Treatment for Bells Palsy includes short term oral glucocorticoid. Prednisone 60 mg daily x 5 days followed by a 5-day taper of 10mg per day until completed is recommended (Ronthal & Greenstein,2020). Glucocorticoids inhibit the immune and inflammatory by their actions at several sites (Woo & Robinson,2916). When using short term patient may experience insomnia, mood swings and dyspepsia (Ronthal & Greenstein,2020). If a patient has diabetes, they should be educated that the patient will experience hyperglycemia (Ronthal & Greenstein,2020). In severe cases of Bells Palsy, the patient face will be asymmetric at rest, no motion to forehead, and incomplete closure of the eye (Ronthal & Greenstein,2020). With severe cases it is recommend to co -administer anti-viral medication valacyclovir with prednisone. It is unclear if anti-viral therapy adds benefit with new onset bells palsy. It is not recommended to treat with anti-viral medication alone (Ronthal & Greenstein,2020). Mild cases of Bells Palsy should be treated with prednisone alone. Mild case consists of normal facial symmetry at rest and slight weakness noted in face (Ronthal & Greenstein,2020).
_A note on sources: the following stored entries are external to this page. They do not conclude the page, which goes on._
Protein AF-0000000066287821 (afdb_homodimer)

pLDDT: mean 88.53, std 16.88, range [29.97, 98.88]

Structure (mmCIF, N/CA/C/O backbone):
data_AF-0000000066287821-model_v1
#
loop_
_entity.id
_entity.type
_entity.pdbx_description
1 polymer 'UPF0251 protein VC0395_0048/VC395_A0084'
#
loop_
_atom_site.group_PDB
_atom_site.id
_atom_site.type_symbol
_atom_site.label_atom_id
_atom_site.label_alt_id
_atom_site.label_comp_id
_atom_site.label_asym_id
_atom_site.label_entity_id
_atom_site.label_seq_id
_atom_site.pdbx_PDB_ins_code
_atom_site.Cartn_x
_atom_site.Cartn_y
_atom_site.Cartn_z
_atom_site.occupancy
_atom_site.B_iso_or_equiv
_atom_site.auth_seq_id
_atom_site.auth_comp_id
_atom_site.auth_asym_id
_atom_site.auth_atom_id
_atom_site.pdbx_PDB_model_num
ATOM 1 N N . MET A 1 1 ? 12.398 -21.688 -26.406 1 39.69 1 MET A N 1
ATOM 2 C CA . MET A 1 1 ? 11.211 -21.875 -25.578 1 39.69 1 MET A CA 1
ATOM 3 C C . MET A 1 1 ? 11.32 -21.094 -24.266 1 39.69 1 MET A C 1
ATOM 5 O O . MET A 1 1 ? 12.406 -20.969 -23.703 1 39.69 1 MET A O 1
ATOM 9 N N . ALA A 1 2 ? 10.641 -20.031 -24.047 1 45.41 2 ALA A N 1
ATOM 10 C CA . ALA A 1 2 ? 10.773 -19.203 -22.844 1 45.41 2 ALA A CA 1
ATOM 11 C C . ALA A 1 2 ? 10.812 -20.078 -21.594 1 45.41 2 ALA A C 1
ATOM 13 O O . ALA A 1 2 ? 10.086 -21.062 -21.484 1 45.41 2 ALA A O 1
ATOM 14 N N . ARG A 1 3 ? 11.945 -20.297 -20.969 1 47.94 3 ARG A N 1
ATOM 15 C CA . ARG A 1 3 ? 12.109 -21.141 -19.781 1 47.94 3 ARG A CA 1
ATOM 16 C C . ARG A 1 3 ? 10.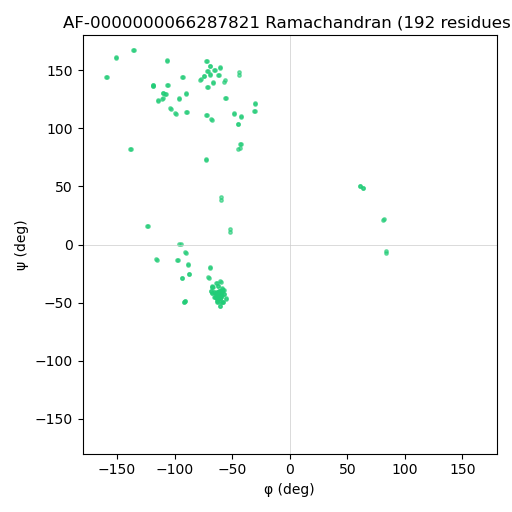844 -21.125 -18.938 1 47.94 3 ARG A C 1
ATOM 18 O O . ARG A 1 3 ? 10.219 -20.078 -18.75 1 47.94 3 ARG A O 1
ATOM 25 N N . PRO A 1 4 ? 10.227 -22.25 -18.688 1 48.34 4 PRO A N 1
ATOM 26 C CA . PRO A 1 4 ? 9.008 -22.375 -17.875 1 48.34 4 PRO A CA 1
ATOM 27 C C . PRO A 1 4 ? 9.047 -21.516 -16.625 1 48.34 4 PRO A C 1
ATOM 29 O O . PRO A 1 4 ? 10.117 -21.297 -16.047 1 48.34 4 PRO A O 1
ATOM 32 N N . LYS A 1 5 ? 8.289 -20.453 -16.484 1 52.91 5 LYS A N 1
ATOM 33 C CA . LYS A 1 5 ? 8.195 -19.609 -15.297 1 52.91 5 LYS A CA 1
ATOM 34 C C . LYS A 1 5 ? 8.148 -20.453 -14.023 1 52.91 5 LYS A C 1
ATOM 36 O O . LYS A 1 5 ? 7.434 -21.453 -13.953 1 52.91 5 LYS A O 1
ATOM 41 N N . ILE A 1 6 ? 9.25 -20.844 -13.43 1 54.41 6 ILE A N 1
ATOM 42 C CA . ILE A 1 6 ? 9.227 -21.484 -12.117 1 54.41 6 ILE A CA 1
ATOM 43 C C . ILE A 1 6 ? 8.055 -20.938 -11.297 1 54.41 6 ILE A C 1
ATOM 45 O O . ILE A 1 6 ? 7.871 -19.719 -11.195 1 54.41 6 ILE A O 1
ATOM 49 N N . PRO A 1 7 ? 7.191 -21.859 -11.062 1 61.62 7 PRO A N 1
ATOM 50 C CA . PRO A 1 7 ? 6.023 -21.391 -10.312 1 61.62 7 PRO A CA 1
ATOM 51 C C . PRO A 1 7 ? 6.406 -20.578 -9.078 1 61.62 7 PRO A C 1
ATOM 53 O O . PRO A 1 7 ? 7.328 -20.953 -8.352 1 61.62 7 PRO A O 1
ATOM 56 N N . ARG A 1 8 ? 6.129 -19.359 -9.031 1 78.69 8 ARG A N 1
ATOM 57 C CA . ARG A 1 8 ? 6.316 -18.531 -7.84 1 78.69 8 ARG A CA 1
ATOM 58 C C . ARG A 1 8 ? 5.562 -19.109 -6.648 1 78.69 8 ARG A C 1
ATOM 60 O O . ARG A 1 8 ? 4.457 -19.641 -6.797 1 78.69 8 ARG A O 1
ATOM 67 N N . ARG A 1 9 ? 6.25 -19.328 -5.57 1 86.94 9 ARG A N 1
ATOM 68 C CA . ARG A 1 9 ? 5.582 -19.766 -4.352 1 86.94 9 ARG A CA 1
ATOM 69 C C . ARG A 1 9 ? 4.777 -18.641 -3.727 1 86.94 9 ARG A C 1
ATOM 71 O O . ARG A 1 9 ? 5.34 -17.609 -3.318 1 86.94 9 ARG A O 1
ATOM 78 N N . ILE A 1 10 ? 3.529 -18.797 -3.775 1 90.81 10 ILE A N 1
ATOM 79 C CA . ILE A 1 10 ? 2.582 -17.844 -3.205 1 90.81 10 ILE A CA 1
ATOM 80 C C . ILE A 1 10 ? 1.839 -18.5 -2.039 1 90.81 10 ILE A C 1
ATOM 82 O O . ILE A 1 10 ? 1.241 -19.562 -2.193 1 90.81 10 ILE A O 1
ATOM 86 N N . GLU A 1 11 ? 1.894 -17.906 -0.902 1 89.88 11 GLU A N 1
ATOM 87 C CA . GLU A 1 11 ? 1.317 -18.531 0.287 1 89.88 11 GLU A CA 1
ATOM 88 C C . GLU A 1 11 ? 0.152 -17.703 0.83 1 89.88 11 GLU A C 1
ATOM 90 O O . GLU A 1 11 ? -0.627 -18.188 1.652 1 89.88 11 GLU A O 1
ATOM 95 N N . CYS A 1 12 ? -0.01 -16.5 0.371 1 87.69 12 CYS A N 1
ATOM 96 C CA . CYS A 1 12 ? -1.112 -15.703 0.901 1 87.69 12 CYS A CA 1
ATOM 97 C C . CYS A 1 12 ? -2.355 -15.844 0.032 1 87.69 12 CYS A C 1
ATOM 99 O O . CYS A 1 12 ? -2.254 -15.992 -1.188 1 87.69 12 CYS A O 1
ATOM 101 N N . HIS A 1 13 ? -3.564 -15.828 0.772 1 85.38 13 HIS A N 1
ATOM 102 C CA . HIS A 1 13 ? -4.879 -15.906 0.145 1 85.38 13 HIS A CA 1
ATOM 103 C C . HIS A 1 13 ? -5.859 -14.938 0.801 1 85.38 13 HIS A C 1
ATOM 105 O O . HIS A 1 13 ? -6.68 -15.344 1.629 1 85.38 13 HIS A O 1
ATOM 111 N N . PRO A 1 14 ? -5.75 -13.727 0.363 1 87.06 14 PRO A N 1
ATOM 112 C CA . PRO A 1 14 ? -6.641 -12.75 0.998 1 87.06 14 PRO A CA 1
ATOM 113 C C . PRO A 1 14 ? -8.109 -13.008 0.687 1 87.06 14 PRO A C 1
ATOM 115 O O . PRO A 1 14 ? -8.453 -13.414 -0.427 1 87.06 14 PRO A O 1
ATOM 118 N N . PRO A 1 15 ? -8.906 -12.852 1.657 1 85.31 15 PRO A N 1
ATOM 119 C CA . PRO A 1 15 ? -10.336 -13.109 1.462 1 85.31 15 PRO A CA 1
ATOM 120 C C . PRO A 1 15 ? -10.992 -12.094 0.529 1 85.31 15 PRO A C 1
ATOM 122 O O . PRO A 1 15 ? -11.906 -12.445 -0.225 1 85.31 15 PRO A O 1
ATOM 125 N N . ALA A 1 16 ? -10.578 -10.867 0.595 1 88.44 16 ALA A N 1
ATOM 126 C CA . ALA A 1 16 ? -11.203 -9.82 -0.214 1 88.44 16 ALA A CA 1
ATOM 127 C C . ALA A 1 16 ? -10.727 -9.891 -1.661 1 88.44 16 ALA A C 1
ATOM 129 O O . ALA A 1 16 ? -9.547 -10.125 -1.921 1 88.44 16 ALA A O 1
ATOM 130 N N . SER A 1 17 ? -11.617 -9.641 -2.586 1 90.75 17 SER A N 1
ATOM 131 C CA . SER A 1 17 ? -11.266 -9.641 -4 1 90.75 17 SER A CA 1
ATOM 132 C C . SER A 1 17 ? -10.992 -8.234 -4.508 1 90.75 17 SER A C 1
ATOM 134 O O . SER A 1 17 ? -10.445 -8.055 -5.602 1 90.75 17 SER A O 1
ATOM 136 N N . CYS A 1 18 ? -11.391 -7.305 -3.68 1 95.25 18 CYS A N 1
ATOM 137 C CA . CYS A 1 18 ? -11.227 -5.926 -4.129 1 95.25 18 CYS A CA 1
ATOM 138 C C . CYS A 1 18 ? -11.242 -4.961 -2.947 1 95.25 18 CYS A C 1
ATOM 140 O O . CYS A 1 18 ? -11.953 -5.188 -1.964 1 95.25 18 CYS A O 1
ATOM 142 N N . PHE A 1 19 ? -10.484 -3.979 -3.055 1 96.25 19 PHE A N 1
ATOM 143 C CA . PHE A 1 19 ? -10.484 -2.834 -2.148 1 96.25 19 PHE A CA 1
ATOM 144 C C . PHE A 1 19 ? -10.828 -1.551 -2.898 1 96.25 19 PHE A C 1
ATOM 146 O O . PHE A 1 19 ? -10.273 -1.286 -3.969 1 96.25 19 PHE A O 1
ATOM 153 N N . LYS A 1 20 ? -11.602 -0.783 -2.367 1 95.62 20 LYS A N 1
ATOM 154 C CA . LYS A 1 20 ? -12.047 0.416 -3.072 1 95.62 20 LYS A CA 1
ATOM 155 C C . LYS A 1 20 ? -12.375 1.54 -2.094 1 95.62 20 LYS A C 1
ATOM 157 O O . LYS A 1 20 ? -12.594 1.292 -0.906 1 95.62 20 LYS A O 1
ATOM 162 N N . PRO A 1 21 ? -12.406 2.768 -2.613 1 94.88 21 PRO A N 1
ATOM 163 C CA . PRO A 1 21 ? -12.844 3.861 -1.745 1 94.88 21 PRO A CA 1
ATOM 164 C C . PRO A 1 21 ? -14.289 3.697 -1.278 1 94.88 21 PRO A C 1
ATOM 166 O O . PRO A 1 21 ? -15.117 3.143 -2.006 1 94.88 21 PRO A O 1
ATOM 169 N N . ASN A 1 22 ? -14.508 4.121 -0.137 1 89.25 22 ASN A N 1
ATOM 170 C CA . ASN A 1 22 ? -15.859 4.004 0.408 1 89.25 22 ASN A CA 1
ATOM 171 C C . ASN A 1 22 ? -16.828 4.934 -0.31 1 89.25 22 ASN A C 1
ATOM 173 O O . ASN A 1 22 ? -16.453 6.016 -0.761 1 89.25 22 ASN A O 1
ATOM 177 N N . GLY A 1 23 ? -18.031 4.523 -0.445 1 84.38 23 GLY A N 1
ATOM 178 C CA . GLY A 1 23 ? -19.094 5.395 -0.893 1 84.38 23 GLY A CA 1
ATOM 179 C C . GLY A 1 23 ? -19.172 5.523 -2.402 1 84.38 23 GLY A C 1
ATOM 180 O O . GLY A 1 23 ? -19.984 6.293 -2.926 1 84.38 23 GLY A O 1
ATOM 181 N N . VAL A 1 24 ? -18.297 5.023 -3.111 1 86.62 24 VAL A N 1
ATOM 182 C CA . VAL A 1 24 ? -18.312 5.125 -4.566 1 86.62 24 VAL A CA 1
ATOM 183 C C . VAL A 1 24 ? -18.594 3.754 -5.176 1 86.62 24 VAL A C 1
ATOM 185 O O . VAL A 1 24 ? -17.953 2.764 -4.836 1 86.62 24 VAL A O 1
ATOM 188 N N . PRO A 1 25 ? -19.609 3.695 -6.008 1 89.88 25 PRO A N 1
ATOM 189 C CA . PRO A 1 25 ? -19.859 2.42 -6.68 1 89.88 25 PRO A CA 1
ATOM 190 C C . PRO A 1 25 ? -18.656 1.913 -7.469 1 89.88 25 PRO A C 1
ATOM 192 O O . PRO A 1 25 ? -17.969 2.699 -8.117 1 89.88 25 PRO A O 1
ATOM 195 N N . ILE A 1 26 ? -18.469 0.615 -7.41 1 89.62 26 ILE A N 1
ATOM 196 C CA . ILE A 1 26 ? -17.297 -0.015 -8.023 1 89.62 26 ILE A CA 1
ATOM 197 C C . ILE A 1 26 ? -17.297 0.252 -9.523 1 89.62 26 ILE A C 1
ATOM 199 O O . ILE A 1 26 ? -16.234 0.398 -10.133 1 89.62 26 ILE A O 1
ATOM 203 N N . ARG A 1 27 ? -18.438 0.383 -10.164 1 91.25 27 ARG A N 1
ATOM 204 C CA . ARG A 1 27 ? -18.578 0.545 -11.609 1 91.25 27 ARG A CA 1
ATOM 205 C C . ARG A 1 27 ? -18.062 1.91 -12.062 1 91.25 27 ARG A C 1
ATOM 207 O O . ARG A 1 27 ? -17.828 2.131 -13.25 1 91.25 27 ARG A O 1
ATOM 214 N N . GLN A 1 28 ? -17.953 2.834 -11.18 1 93.94 28 GLN A N 1
ATOM 215 C CA . GLN A 1 28 ? -17.531 4.191 -11.508 1 93.94 28 GLN A CA 1
ATOM 216 C C . GLN A 1 28 ? -16.031 4.371 -11.273 1 93.94 28 GLN A C 1
ATOM 218 O O . GLN A 1 28 ? -15.492 5.457 -11.484 1 93.94 28 GLN A O 1
ATOM 223 N N . LEU A 1 29 ? -15.422 3.27 -10.836 1 95.62 29 LEU A N 1
ATOM 224 C CA . LEU A 1 29 ? -14.016 3.373 -10.469 1 95.62 29 LEU A CA 1
ATOM 225 C C . LEU A 1 29 ? -13.125 2.719 -11.523 1 95.62 29 LEU A C 1
ATOM 227 O O . LEU A 1 29 ? -13.477 1.669 -12.07 1 95.62 29 LEU A O 1
ATOM 231 N N . ALA A 1 30 ? -11.984 3.482 -11.812 1 97.19 30 ALA A N 1
ATOM 232 C CA . ALA A 1 30 ? -10.945 2.809 -12.586 1 97.19 30 ALA A CA 1
ATOM 233 C C . ALA A 1 30 ? -10.414 1.587 -11.844 1 97.19 30 ALA A C 1
ATOM 235 O O . ALA A 1 30 ? -10.367 1.573 -10.609 1 97.19 30 ALA A O 1
ATOM 236 N N . ARG A 1 31 ? -9.938 0.63 -12.68 1 96.69 31 ARG A N 1
ATOM 237 C CA . ARG A 1 31 ? -9.539 -0.653 -12.109 1 96.69 31 ARG A CA 1
ATOM 238 C C . ARG A 1 31 ? -8.023 -0.834 -12.172 1 96.69 31 ARG A C 1
ATOM 240 O O . ARG A 1 31 ? -7.406 -0.559 -13.195 1 96.69 31 ARG A O 1
ATOM 247 N N . VAL A 1 32 ? -7.465 -1.189 -11.094 1 98.12 32 VAL A N 1
ATOM 248 C CA . VAL A 1 32 ? -6.074 -1.624 -11.008 1 98.12 32 VAL A CA 1
ATOM 249 C C . VAL A 1 32 ? -6.012 -3.061 -10.492 1 98.12 32 VAL A C 1
ATOM 251 O O . VAL A 1 32 ? -6.723 -3.42 -9.555 1 98.12 32 VAL A O 1
ATOM 254 N N . GLU A 1 33 ? -5.148 -3.885 -11.102 1 97.25 33 GLU A N 1
ATOM 255 C CA . GLU A 1 33 ? -5.047 -5.285 -10.695 1 97.25 33 GLU A CA 1
ATOM 256 C C . GLU A 1 33 ? -3.744 -5.551 -9.953 1 97.25 33 GLU A C 1
ATOM 258 O O . GLU A 1 33 ? -2.672 -5.133 -10.398 1 97.25 33 GLU A O 1
ATOM 263 N N . LEU A 1 34 ? -3.879 -6.16 -8.844 1 97.25 34 LEU A N 1
ATOM 264 C CA . LEU A 1 34 ? -2.742 -6.66 -8.07 1 97.25 34 LEU A CA 1
ATOM 265 C C . LEU A 1 34 ? -2.604 -8.172 -8.227 1 97.25 34 LEU A C 1
ATOM 267 O O . LEU A 1 34 ? -3.48 -8.922 -7.797 1 97.25 34 LEU A O 1
ATOM 271 N N . ALA A 1 35 ? -1.524 -8.562 -8.781 1 95.31 35 ALA A N 1
ATOM 272 C CA . ALA A 1 35 ? -1.302 -9.984 -9.008 1 95.31 35 ALA A CA 1
ATOM 273 C C . ALA A 1 35 ? -1.021 -10.719 -7.699 1 95.31 35 ALA A C 1
ATOM 275 O 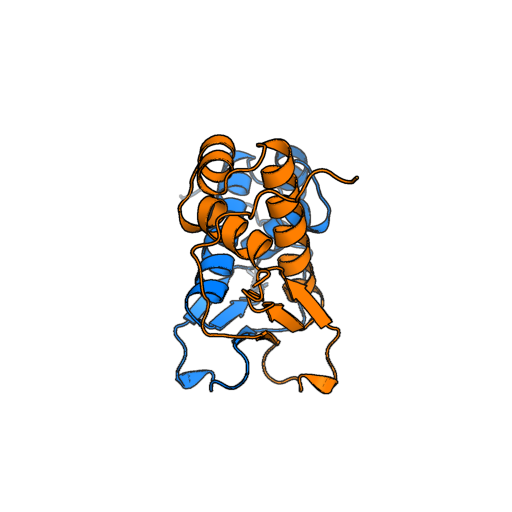O . ALA A 1 35 ? -0.555 -10.109 -6.73 1 95.31 35 ALA A O 1
ATOM 276 N N . PRO A 1 36 ? -1.25 -11.992 -7.691 1 94.44 36 PRO A N 1
ATOM 277 C CA . PRO A 1 36 ? -1.014 -12.758 -6.469 1 94.44 36 PRO A CA 1
ATOM 278 C C . PRO A 1 36 ? 0.444 -12.711 -6.016 1 94.44 36 PRO A C 1
ATOM 280 O O . PRO A 1 36 ? 0.72 -12.664 -4.812 1 94.44 36 PRO A O 1
ATOM 283 N N . ASP A 1 37 ? 1.323 -12.789 -6.961 1 94.94 37 ASP A N 1
ATOM 284 C CA . ASP A 1 37 ? 2.73 -12.766 -6.574 1 94.94 37 ASP A CA 1
ATOM 285 C C . ASP A 1 37 ? 3.141 -11.383 -6.066 1 94.94 37 ASP A C 1
ATOM 287 O O . ASP A 1 37 ? 4.02 -11.273 -5.207 1 94.94 37 ASP A O 1
ATOM 291 N N . GLU A 1 38 ? 2.469 -10.367 -6.562 1 97.31 38 GLU A N 1
ATOM 292 C CA . GLU A 1 38 ? 2.693 -9.016 -6.051 1 97.31 38 GLU A CA 1
ATOM 293 C C . GLU A 1 38 ? 2.254 -8.898 -4.594 1 97.31 38 GLU A C 1
ATOM 295 O O . GLU A 1 38 ? 2.982 -8.359 -3.76 1 97.31 38 GLU A O 1
ATOM 300 N N . LEU A 1 39 ? 1.123 -9.43 -4.332 1 97 39 LEU A N 1
ATOM 301 C CA . LEU A 1 39 ? 0.621 -9.367 -2.963 1 97 39 LEU A CA 1
ATOM 302 C C . LEU A 1 39 ? 1.504 -10.18 -2.023 1 97 39 LEU A C 1
ATOM 304 O O . LEU A 1 39 ? 1.77 -9.766 -0.896 1 97 39 LEU A O 1
ATOM 308 N N . GLU A 1 40 ? 1.929 -11.336 -2.496 1 97.06 40 GLU A N 1
ATOM 309 C CA . GLU A 1 40 ? 2.832 -12.156 -1.696 1 97.06 40 GLU A CA 1
ATOM 310 C C . GLU A 1 40 ? 4.137 -11.422 -1.404 1 97.06 40 GLU A C 1
ATOM 312 O O . GLU A 1 40 ? 4.648 -11.469 -0.283 1 97.06 40 GLU A O 1
ATOM 317 N N . ALA A 1 41 ? 4.582 -10.75 -2.393 1 98.25 41 ALA A N 1
ATOM 318 C CA . ALA A 1 41 ? 5.809 -9.977 -2.205 1 98.25 41 ALA A CA 1
ATOM 319 C C . ALA A 1 41 ? 5.625 -8.914 -1.129 1 98.25 41 ALA A C 1
ATOM 321 O O . ALA A 1 41 ? 6.484 -8.742 -0.264 1 98.25 41 ALA A O 1
ATOM 322 N N . LEU A 1 42 ? 4.496 -8.227 -1.192 1 98.44 42 LEU A N 1
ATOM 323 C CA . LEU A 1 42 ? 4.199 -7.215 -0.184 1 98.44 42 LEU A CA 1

Valacyclovir is rapidly converted to acyclovir after administration, the mechanism of action is the same as acyclovir. It is active against the herpes simplex virus. It distributes to areas in the brain, the lung, herpetic lesions, saliva, semen, and kidney (Woo & Robinson,2016). Renal failure has been reported, use with caution in patients with kidney disease. Thrombotic thrombocytopenic purpura has been reported. There are few side effects with acyclovir, but some include headache, rash, and nausea vomiting (Woo & Robinson,2016). Education includes should be taken at the earliest sign of disease; medication should be taken with plenty of fluids to maintain hydration to help avoid renal failure (Woo & Robinson,2016).